I waited. All the leaves in the trees began to clatter and shake. Two seconds later it was pouring down rain. I knocked. I tried the heavy latch with my thumb, and it gave. I pushed through the door, feeling a sharp thrill of dread.

“Hello?” I said.

The place was deserted. I circled the ground floor from the living room, into the kitchen, and through the swinging saloon doors into the dining room. Everywhere I saw the signs of recent habitation: plastic cups kissed by women, cigarette butts in ashtrays, abandoned hats and sweatshirts, even an empty pair of shoes. An air of eerie, postdisaster calm hung over the whole scene, as in the wake of a death ray or sparkling toxic cloud.

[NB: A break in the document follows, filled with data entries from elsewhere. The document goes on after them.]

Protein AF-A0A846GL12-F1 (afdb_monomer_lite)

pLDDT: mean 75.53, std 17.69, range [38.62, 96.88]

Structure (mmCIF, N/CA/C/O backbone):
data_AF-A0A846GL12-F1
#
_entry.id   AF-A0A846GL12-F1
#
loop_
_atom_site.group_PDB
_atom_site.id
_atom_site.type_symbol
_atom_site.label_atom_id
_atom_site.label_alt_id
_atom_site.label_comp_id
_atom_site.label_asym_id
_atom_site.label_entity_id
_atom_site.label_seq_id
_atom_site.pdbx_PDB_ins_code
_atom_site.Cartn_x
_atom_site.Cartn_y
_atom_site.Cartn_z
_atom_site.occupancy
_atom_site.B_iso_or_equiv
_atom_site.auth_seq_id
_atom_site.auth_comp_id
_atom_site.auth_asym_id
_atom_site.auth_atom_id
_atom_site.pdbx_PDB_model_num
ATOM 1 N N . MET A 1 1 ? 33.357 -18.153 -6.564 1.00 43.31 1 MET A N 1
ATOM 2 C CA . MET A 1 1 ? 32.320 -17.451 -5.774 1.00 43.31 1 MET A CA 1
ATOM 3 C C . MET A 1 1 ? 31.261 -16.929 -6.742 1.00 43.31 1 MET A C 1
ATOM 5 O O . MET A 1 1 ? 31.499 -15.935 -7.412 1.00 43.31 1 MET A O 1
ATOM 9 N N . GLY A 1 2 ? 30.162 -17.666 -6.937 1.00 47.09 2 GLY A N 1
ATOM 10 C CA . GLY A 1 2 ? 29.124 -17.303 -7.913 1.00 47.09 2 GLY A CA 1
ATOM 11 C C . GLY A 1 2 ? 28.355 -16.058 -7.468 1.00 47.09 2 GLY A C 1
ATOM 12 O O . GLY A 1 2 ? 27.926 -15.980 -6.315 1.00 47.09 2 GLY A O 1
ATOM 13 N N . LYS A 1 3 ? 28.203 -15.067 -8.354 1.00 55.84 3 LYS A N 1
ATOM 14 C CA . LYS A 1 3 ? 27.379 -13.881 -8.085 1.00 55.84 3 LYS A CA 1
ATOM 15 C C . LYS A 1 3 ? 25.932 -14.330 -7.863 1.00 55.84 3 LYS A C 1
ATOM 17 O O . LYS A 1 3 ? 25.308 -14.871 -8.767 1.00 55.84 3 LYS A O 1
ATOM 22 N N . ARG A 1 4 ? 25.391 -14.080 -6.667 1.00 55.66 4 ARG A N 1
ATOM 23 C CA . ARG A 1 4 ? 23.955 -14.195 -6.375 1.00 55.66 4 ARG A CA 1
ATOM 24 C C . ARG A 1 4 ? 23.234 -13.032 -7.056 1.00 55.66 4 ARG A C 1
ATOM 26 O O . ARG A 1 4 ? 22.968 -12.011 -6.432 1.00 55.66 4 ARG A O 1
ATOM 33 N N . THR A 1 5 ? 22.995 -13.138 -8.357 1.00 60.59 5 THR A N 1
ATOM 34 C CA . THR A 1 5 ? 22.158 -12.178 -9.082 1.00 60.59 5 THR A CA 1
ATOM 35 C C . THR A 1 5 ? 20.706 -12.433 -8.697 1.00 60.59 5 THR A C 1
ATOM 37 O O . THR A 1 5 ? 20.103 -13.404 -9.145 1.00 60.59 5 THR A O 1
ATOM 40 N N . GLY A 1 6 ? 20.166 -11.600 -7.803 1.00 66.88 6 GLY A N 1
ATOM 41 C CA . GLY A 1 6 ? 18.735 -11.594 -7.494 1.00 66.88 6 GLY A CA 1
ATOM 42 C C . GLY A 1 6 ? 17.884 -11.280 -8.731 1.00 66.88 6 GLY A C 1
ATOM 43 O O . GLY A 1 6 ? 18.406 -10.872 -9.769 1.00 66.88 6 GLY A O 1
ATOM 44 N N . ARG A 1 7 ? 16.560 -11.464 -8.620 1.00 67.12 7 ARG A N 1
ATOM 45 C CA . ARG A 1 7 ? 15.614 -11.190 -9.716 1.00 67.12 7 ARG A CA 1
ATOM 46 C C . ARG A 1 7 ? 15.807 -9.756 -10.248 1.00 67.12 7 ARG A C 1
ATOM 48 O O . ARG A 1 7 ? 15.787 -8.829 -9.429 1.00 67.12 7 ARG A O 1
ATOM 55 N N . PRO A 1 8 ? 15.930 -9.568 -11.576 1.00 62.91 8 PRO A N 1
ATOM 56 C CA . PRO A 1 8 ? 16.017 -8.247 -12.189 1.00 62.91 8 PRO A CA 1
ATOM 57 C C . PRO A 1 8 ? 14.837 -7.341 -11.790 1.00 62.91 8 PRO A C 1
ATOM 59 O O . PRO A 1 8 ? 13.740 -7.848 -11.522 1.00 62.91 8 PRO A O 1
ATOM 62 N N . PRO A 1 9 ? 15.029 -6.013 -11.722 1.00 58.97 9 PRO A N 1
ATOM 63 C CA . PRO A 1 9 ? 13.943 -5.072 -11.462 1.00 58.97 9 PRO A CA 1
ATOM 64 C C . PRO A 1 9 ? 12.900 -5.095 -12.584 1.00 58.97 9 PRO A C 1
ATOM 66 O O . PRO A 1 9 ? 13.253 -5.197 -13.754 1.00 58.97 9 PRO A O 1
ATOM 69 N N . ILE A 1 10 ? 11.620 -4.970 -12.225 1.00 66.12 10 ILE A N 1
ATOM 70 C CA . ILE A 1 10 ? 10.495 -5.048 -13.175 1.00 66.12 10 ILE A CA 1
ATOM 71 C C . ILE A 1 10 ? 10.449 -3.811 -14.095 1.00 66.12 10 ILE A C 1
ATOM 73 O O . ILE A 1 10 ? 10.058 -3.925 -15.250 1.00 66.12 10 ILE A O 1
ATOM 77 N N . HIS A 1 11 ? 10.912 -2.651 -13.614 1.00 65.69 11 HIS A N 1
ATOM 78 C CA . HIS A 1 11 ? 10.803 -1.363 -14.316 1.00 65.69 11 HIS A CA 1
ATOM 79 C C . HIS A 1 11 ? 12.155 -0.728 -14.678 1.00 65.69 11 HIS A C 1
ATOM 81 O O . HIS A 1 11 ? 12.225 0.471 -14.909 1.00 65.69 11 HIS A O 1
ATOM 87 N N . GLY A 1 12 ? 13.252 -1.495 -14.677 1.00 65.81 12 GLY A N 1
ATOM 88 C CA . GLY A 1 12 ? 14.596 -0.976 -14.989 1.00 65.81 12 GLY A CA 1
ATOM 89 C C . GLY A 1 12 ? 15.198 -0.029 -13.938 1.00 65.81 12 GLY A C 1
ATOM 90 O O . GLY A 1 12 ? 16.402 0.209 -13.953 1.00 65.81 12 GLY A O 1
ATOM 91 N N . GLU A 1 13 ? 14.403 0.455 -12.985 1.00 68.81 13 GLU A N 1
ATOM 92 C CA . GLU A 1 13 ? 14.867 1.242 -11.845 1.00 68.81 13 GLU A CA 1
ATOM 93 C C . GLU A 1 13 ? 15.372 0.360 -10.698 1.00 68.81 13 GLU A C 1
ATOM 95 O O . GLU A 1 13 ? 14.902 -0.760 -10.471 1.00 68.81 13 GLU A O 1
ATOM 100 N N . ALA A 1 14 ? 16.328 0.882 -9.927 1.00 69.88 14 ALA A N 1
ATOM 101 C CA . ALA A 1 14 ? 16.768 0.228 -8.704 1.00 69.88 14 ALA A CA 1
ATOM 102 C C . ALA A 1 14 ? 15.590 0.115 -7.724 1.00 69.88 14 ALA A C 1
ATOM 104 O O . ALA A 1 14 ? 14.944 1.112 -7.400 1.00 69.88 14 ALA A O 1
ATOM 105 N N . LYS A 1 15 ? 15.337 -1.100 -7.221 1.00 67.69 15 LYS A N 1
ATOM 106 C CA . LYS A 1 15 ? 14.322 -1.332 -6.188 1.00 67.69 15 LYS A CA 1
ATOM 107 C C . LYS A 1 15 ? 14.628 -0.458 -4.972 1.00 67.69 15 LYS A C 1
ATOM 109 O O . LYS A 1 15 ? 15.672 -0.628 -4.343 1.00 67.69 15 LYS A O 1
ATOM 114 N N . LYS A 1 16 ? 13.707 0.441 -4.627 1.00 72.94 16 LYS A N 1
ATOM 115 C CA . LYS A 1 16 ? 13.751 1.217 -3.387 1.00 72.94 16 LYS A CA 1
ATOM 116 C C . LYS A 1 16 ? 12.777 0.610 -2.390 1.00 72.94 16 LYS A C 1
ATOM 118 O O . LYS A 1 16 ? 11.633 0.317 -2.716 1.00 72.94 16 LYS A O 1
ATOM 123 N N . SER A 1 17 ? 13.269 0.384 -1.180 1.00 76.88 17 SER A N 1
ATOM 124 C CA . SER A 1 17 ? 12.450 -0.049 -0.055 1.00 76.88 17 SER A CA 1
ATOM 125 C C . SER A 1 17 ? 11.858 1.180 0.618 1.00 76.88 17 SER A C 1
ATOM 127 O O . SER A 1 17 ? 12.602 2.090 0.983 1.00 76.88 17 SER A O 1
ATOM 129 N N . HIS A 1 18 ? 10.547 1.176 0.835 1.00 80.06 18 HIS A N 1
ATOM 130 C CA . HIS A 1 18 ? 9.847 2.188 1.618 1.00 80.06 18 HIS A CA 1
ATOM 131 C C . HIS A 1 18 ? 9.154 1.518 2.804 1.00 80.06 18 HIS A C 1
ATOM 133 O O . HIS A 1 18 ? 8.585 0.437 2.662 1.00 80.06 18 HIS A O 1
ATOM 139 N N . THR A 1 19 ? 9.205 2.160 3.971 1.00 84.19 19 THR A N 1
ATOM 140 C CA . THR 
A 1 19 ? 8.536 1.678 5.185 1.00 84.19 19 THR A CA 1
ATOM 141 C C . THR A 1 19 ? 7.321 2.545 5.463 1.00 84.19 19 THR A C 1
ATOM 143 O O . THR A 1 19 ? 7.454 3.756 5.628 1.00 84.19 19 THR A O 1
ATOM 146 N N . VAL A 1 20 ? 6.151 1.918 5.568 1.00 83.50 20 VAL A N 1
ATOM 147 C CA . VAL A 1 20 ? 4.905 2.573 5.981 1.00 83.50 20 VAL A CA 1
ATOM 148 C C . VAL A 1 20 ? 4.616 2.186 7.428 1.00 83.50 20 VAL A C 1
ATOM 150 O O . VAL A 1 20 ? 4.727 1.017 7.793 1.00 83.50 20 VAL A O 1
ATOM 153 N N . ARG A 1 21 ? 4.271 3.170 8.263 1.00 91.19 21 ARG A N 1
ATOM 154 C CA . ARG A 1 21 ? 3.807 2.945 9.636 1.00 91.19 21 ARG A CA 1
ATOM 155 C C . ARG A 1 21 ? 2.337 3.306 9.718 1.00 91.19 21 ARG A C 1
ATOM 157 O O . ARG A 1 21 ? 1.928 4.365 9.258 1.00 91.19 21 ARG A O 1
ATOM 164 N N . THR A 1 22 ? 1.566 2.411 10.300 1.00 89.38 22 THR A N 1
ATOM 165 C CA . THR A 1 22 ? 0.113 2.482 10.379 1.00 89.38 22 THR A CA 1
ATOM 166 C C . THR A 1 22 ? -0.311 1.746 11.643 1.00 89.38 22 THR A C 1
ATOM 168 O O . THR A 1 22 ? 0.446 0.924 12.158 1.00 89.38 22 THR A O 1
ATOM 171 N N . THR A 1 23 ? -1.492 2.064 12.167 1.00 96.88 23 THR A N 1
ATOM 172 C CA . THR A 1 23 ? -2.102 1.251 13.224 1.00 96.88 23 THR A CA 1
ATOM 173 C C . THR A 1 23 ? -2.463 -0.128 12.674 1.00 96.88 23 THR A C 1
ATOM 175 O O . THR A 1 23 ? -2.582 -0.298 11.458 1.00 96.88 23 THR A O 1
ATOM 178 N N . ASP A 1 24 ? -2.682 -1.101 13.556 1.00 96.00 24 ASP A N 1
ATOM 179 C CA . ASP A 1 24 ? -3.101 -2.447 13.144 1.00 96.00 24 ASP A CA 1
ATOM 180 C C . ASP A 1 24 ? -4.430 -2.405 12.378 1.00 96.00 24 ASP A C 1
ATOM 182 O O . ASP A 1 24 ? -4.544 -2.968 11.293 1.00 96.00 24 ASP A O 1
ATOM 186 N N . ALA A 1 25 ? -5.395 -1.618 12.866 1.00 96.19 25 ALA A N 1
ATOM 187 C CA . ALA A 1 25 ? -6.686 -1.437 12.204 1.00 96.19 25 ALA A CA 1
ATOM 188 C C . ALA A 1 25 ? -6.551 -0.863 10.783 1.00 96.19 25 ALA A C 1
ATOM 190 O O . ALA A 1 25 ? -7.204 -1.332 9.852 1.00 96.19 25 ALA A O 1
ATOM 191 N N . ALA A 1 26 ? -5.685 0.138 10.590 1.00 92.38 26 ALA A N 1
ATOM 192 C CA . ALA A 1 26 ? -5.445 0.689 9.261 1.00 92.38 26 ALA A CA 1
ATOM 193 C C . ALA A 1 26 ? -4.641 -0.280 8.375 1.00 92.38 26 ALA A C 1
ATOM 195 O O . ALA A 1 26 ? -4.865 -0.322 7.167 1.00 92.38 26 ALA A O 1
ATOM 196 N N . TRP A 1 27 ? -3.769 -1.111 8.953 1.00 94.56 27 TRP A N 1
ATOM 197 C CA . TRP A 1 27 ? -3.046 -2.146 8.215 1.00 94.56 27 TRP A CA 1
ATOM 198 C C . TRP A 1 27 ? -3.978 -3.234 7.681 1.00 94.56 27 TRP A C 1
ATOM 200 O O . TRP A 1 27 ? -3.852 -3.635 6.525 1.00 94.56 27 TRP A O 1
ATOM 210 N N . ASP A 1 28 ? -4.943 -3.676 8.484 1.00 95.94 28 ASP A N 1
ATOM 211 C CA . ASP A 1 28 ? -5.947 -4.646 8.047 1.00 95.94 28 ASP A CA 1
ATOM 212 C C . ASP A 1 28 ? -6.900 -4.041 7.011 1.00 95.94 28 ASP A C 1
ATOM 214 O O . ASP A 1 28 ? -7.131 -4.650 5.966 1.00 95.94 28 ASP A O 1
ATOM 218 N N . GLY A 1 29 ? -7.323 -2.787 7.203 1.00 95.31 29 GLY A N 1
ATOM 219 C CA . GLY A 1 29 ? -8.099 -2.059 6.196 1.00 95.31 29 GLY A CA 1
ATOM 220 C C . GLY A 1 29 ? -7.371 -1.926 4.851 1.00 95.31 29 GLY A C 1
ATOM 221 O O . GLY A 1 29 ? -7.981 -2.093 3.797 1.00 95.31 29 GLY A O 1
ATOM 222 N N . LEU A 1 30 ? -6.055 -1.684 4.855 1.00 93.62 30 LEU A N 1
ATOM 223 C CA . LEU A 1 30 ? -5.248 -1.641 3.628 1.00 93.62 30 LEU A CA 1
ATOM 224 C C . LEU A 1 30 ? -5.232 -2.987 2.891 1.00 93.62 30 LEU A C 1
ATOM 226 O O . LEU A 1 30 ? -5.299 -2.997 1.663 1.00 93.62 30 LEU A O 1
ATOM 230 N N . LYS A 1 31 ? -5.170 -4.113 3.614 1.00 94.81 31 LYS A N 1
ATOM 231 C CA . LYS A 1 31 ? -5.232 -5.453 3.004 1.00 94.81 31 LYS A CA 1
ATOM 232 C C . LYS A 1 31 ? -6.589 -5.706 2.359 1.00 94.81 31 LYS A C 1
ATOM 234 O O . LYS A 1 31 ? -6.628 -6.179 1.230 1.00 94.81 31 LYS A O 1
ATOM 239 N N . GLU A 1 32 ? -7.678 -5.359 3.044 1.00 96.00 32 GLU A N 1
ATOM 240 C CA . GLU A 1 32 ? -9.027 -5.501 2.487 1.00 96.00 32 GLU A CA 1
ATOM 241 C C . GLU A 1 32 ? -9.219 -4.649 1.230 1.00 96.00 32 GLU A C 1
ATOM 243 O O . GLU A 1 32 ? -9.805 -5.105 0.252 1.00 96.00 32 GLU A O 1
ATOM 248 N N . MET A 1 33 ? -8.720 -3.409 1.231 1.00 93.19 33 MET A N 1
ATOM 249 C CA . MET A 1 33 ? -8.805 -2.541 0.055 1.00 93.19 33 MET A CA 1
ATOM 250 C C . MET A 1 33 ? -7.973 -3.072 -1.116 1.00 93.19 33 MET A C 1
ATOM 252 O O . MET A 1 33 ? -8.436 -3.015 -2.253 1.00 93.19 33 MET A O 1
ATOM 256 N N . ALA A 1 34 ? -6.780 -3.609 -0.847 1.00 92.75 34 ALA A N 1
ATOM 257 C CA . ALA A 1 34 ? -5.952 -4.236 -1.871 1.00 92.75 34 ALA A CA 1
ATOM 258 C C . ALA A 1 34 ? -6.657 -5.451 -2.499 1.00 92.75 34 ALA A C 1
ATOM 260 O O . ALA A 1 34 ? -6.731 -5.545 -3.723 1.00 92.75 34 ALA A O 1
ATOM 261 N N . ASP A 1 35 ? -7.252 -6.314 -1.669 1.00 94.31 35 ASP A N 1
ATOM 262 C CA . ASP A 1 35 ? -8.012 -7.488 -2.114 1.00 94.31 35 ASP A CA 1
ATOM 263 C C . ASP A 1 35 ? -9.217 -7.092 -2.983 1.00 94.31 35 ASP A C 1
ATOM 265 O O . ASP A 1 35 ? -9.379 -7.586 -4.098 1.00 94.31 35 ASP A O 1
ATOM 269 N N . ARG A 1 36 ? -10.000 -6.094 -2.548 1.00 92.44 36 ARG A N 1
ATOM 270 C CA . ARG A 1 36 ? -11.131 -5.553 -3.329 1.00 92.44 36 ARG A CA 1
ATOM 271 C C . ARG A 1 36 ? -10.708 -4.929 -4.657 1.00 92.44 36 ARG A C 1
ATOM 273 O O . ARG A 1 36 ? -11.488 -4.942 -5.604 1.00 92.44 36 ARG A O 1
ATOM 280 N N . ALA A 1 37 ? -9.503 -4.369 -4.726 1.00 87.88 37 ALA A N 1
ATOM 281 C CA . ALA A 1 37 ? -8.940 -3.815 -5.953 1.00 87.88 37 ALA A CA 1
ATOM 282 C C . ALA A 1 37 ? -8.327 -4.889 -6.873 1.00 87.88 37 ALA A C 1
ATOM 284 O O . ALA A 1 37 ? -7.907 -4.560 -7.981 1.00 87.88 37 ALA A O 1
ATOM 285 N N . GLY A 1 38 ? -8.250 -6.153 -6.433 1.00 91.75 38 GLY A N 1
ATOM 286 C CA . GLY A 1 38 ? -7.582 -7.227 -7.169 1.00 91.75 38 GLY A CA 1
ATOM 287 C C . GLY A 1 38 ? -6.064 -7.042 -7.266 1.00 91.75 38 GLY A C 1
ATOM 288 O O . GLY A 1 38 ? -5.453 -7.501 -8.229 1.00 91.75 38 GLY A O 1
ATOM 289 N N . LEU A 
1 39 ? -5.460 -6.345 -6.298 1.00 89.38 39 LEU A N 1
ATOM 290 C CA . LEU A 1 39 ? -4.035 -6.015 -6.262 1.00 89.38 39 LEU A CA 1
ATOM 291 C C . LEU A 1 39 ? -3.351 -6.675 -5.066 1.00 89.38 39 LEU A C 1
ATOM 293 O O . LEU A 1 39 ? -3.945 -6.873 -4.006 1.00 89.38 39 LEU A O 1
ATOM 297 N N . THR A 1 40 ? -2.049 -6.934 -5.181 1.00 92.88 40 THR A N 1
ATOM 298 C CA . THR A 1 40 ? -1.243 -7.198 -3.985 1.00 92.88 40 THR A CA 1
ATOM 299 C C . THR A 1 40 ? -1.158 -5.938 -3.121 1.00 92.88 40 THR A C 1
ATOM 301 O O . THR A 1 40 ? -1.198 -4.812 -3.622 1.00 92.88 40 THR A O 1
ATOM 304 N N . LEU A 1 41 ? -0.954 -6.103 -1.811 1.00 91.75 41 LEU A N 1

“Anybody home?” I called out to the second floor, then started to follow the tentative course of my voice up the stairs. There was no reply. A drop of rain ran down the back of my neck and produced a vibraphone shiver along my spine. The front door was still open and the whispery laughter of the rain in the trees and puddles outside harmonized weirdly with the skeleton tap dance of the vibes. An empty house, a reckless and foolish man climbing to his doom, the ghostly music of an orchestra of imps and bonedaddies: I had become the hero of a story by August Van Zorn. Maybe, I thought, I had never been anything else. At this, there was a loud thump right behind me, as of a body hitting the floor, and I jumped, whirled around, prepared to be swallowed by the slavering maw of the Eldest Black Nothingness itself; but it was only the tuba. It had fallen over sideways onto the porch—either that, or it was attempting to locomote.

“I can’t turn my back on you for a second,” I told it, not quite not joking.

I backed quickly down the stairs and stood very still in the foyer, keeping an eye on the tuba and trying to think what could have happened, and where everyone had gone. I had a view down the hallway into the kitchen, and I could see through the back windows that there was a light burning out in the yard. So I went into the kitchen again and pressed my face against the glass. Inside Sara’s greenhouse one of the cool violet GroLites was aglow. There was no reason not to suppose that she must sometimes leave a light burning out there, and it was hard to believe she would have chosen this moment to see how her sweet peas were coming along.